Government Remains Funded, Lawmakers Return HomeSeptember 24, 2014
Late last week, President Barack Obama signed into law a fiscal year (FY) 2015 Continuing Resolution (CR)—H.J.Res 124—that will fund the government through Dec. 11. The House passed the CR by of vote of 319 to 108 last Wednesday and the Senate approved it by a vote of 78 to 22 on Thursday. The House and Senate will now be in recess until after the midterm elections in November.
To date, the House has only passed seven FY2015 Appropriations bills while the Senate has passed none. Congress will have less than one month to reach an agreement on the details of all 12 Appropriations bills, put them together in an Omnibus bill, and forward it to the president by the Dec. 11 deadline. If Congress does not meet this deadline it will have to pass another CR to avert a government shutdown.

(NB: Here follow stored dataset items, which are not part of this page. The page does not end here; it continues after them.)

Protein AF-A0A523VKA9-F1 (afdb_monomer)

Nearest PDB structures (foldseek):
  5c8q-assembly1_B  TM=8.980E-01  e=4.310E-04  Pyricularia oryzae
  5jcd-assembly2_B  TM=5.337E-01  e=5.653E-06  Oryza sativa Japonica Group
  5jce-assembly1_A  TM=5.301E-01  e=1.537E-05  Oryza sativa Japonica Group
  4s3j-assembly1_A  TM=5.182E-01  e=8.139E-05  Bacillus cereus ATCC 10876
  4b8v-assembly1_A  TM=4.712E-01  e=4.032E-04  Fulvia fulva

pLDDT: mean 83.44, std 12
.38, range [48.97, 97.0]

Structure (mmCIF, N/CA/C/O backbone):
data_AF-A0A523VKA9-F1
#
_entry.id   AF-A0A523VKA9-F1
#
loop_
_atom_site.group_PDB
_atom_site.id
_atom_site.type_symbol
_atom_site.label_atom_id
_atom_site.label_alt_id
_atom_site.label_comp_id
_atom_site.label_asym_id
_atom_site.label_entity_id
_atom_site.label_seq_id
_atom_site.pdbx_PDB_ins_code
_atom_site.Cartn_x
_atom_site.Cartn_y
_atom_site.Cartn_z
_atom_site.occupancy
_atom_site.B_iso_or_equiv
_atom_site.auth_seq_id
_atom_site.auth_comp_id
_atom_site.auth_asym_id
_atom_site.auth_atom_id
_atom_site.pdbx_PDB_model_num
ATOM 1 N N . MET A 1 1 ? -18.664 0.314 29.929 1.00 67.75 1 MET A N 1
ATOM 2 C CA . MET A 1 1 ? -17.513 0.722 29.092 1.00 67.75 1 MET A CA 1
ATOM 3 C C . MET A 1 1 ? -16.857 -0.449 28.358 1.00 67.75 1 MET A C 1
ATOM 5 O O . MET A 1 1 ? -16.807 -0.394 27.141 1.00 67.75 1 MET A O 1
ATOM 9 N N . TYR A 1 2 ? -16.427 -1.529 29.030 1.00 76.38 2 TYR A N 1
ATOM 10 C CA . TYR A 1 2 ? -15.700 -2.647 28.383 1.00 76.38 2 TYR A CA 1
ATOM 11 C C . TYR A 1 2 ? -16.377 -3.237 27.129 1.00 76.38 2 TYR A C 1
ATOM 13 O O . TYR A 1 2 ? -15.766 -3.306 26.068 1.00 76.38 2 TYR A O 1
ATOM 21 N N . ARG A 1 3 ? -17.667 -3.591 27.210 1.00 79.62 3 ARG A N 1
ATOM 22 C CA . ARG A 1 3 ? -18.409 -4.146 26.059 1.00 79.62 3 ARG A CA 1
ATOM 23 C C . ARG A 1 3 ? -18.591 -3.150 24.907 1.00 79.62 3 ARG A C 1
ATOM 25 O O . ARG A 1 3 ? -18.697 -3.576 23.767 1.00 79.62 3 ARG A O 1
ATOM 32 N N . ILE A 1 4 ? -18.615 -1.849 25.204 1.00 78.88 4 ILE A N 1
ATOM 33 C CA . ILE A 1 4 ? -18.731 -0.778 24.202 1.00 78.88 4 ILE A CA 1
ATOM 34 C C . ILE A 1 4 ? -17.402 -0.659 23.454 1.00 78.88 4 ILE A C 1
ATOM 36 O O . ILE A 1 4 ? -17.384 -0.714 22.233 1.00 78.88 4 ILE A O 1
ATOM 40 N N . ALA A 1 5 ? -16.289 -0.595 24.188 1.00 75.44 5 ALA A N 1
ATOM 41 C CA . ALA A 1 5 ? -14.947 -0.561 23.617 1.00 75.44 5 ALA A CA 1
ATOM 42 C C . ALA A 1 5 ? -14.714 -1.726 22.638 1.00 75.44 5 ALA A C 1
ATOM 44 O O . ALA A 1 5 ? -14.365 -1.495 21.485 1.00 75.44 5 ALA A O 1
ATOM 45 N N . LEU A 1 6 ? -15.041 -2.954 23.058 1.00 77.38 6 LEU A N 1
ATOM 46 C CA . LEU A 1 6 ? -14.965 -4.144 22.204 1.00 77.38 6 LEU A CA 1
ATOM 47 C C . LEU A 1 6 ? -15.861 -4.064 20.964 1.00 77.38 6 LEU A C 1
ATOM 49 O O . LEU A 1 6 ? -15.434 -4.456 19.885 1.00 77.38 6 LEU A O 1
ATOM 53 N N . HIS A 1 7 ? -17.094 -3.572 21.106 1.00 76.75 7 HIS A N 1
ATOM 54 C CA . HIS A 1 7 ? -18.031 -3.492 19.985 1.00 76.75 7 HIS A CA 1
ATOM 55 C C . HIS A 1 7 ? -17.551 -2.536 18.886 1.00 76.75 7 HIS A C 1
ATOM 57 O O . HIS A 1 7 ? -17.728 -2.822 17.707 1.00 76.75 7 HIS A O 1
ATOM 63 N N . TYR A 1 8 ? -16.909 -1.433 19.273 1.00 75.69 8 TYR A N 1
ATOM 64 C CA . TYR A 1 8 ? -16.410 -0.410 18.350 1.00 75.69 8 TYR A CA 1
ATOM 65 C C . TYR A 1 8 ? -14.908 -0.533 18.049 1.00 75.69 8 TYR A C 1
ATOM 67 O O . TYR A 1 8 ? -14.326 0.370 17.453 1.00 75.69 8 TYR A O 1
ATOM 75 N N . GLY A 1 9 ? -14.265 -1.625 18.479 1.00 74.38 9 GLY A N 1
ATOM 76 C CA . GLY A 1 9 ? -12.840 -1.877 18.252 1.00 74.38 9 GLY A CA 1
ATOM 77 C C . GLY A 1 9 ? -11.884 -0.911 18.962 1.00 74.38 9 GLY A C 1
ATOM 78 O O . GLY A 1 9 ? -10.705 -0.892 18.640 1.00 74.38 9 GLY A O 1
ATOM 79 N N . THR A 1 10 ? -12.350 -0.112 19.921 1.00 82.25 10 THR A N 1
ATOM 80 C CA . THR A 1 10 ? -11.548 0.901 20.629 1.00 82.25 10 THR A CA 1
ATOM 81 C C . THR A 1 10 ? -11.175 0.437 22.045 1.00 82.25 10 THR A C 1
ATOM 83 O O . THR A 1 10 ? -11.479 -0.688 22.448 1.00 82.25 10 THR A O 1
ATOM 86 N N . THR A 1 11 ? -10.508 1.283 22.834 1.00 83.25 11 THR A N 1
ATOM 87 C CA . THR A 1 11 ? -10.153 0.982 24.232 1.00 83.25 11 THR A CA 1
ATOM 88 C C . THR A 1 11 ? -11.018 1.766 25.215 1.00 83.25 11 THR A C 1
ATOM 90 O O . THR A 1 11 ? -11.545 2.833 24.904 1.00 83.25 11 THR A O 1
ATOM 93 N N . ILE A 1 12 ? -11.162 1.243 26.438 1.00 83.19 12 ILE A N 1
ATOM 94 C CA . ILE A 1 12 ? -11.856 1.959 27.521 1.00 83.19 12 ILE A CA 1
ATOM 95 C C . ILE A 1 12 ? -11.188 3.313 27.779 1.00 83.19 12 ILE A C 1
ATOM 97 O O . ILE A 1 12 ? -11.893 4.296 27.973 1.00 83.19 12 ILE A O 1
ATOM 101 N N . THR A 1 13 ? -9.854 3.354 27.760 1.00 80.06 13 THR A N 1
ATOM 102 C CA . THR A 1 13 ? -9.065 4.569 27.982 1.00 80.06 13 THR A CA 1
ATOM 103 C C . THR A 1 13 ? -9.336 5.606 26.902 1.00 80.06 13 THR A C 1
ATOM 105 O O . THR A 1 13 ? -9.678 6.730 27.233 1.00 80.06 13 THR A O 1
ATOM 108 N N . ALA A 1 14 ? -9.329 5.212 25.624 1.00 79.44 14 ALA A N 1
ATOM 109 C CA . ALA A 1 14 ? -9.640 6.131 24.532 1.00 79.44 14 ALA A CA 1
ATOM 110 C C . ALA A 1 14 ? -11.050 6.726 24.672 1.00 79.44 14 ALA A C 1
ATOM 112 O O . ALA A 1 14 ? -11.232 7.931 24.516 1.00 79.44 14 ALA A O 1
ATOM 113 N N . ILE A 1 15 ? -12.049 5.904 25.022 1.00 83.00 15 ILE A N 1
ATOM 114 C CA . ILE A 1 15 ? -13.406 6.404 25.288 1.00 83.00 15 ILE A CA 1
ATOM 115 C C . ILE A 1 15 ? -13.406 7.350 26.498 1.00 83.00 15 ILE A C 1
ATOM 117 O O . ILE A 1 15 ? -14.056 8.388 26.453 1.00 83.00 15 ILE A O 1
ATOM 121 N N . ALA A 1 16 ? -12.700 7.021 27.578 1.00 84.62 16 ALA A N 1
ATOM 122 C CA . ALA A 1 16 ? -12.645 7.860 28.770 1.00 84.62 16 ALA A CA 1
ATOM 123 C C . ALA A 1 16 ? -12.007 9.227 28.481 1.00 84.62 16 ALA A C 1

H.J.Res. 124 continues funding for government programs and services at the current annual rate of $1.012 trillion, and this rate will remain in place for the length of the continuing resolution, or until Congress approves the annual Appropriations legislation for FY2015.
Final action on the CR came after an agreement was reached on a proposal to authorize the training and arming of Syrian rebels fighting Islamic State of Iraq and the Levant (ISIL) forces. It would also require the Pentagon to submit regular reports to Congress about the status of recruitment efforts and for the White House to alert Congress 15 days before any mission begins. Lawmakers want to move the authority to the defense authorization bill when they act on it in December.
Also included in the CR was a provision to extend the charter for the Export-Import Bank of the U.S. (Ex-Im) through June 30, 2015. As the official export credit agency of the U.S., Ex-Im provides loans, loan guarantees and insurance policies that increase export opportunities for U.S. businesses. Ex-Im was last reauthorized in May 2012, and the Bank’s current charter was set to expire on Sept. 30. By extending the Ex-Im charter through June, when there is no must-pass legislation on the docket–such as the CR–some are worried that may make it easier for opponents to dismantle the Bank.
Another inclusion in the bill was a provision extending the Internet Tax Freedom Act (ITFA) through the period of the CR ending on Dec. 11. Without action, the ITFA would have expired on Nov. 1, but now the moratorium on state and local Internet access taxes continues while also providing protections for Internet access taxes that were levied in certain states before October 1998 and grandfathered into the moratorium. The Internet tax moratorium has been in effect since 1998 and was last extended in 2007.
After passing the CR, House leaders opted to cut their already abbreviated fall session short, and, instead of remaining in Washington through the first week of October, Majority Leader Kevin McCarthy (R-Calif.) sent lawmakers back home and onto the campaign trail. Similarly, the Senate wrapped up early and they too, likely will not return until after the November congressional elections.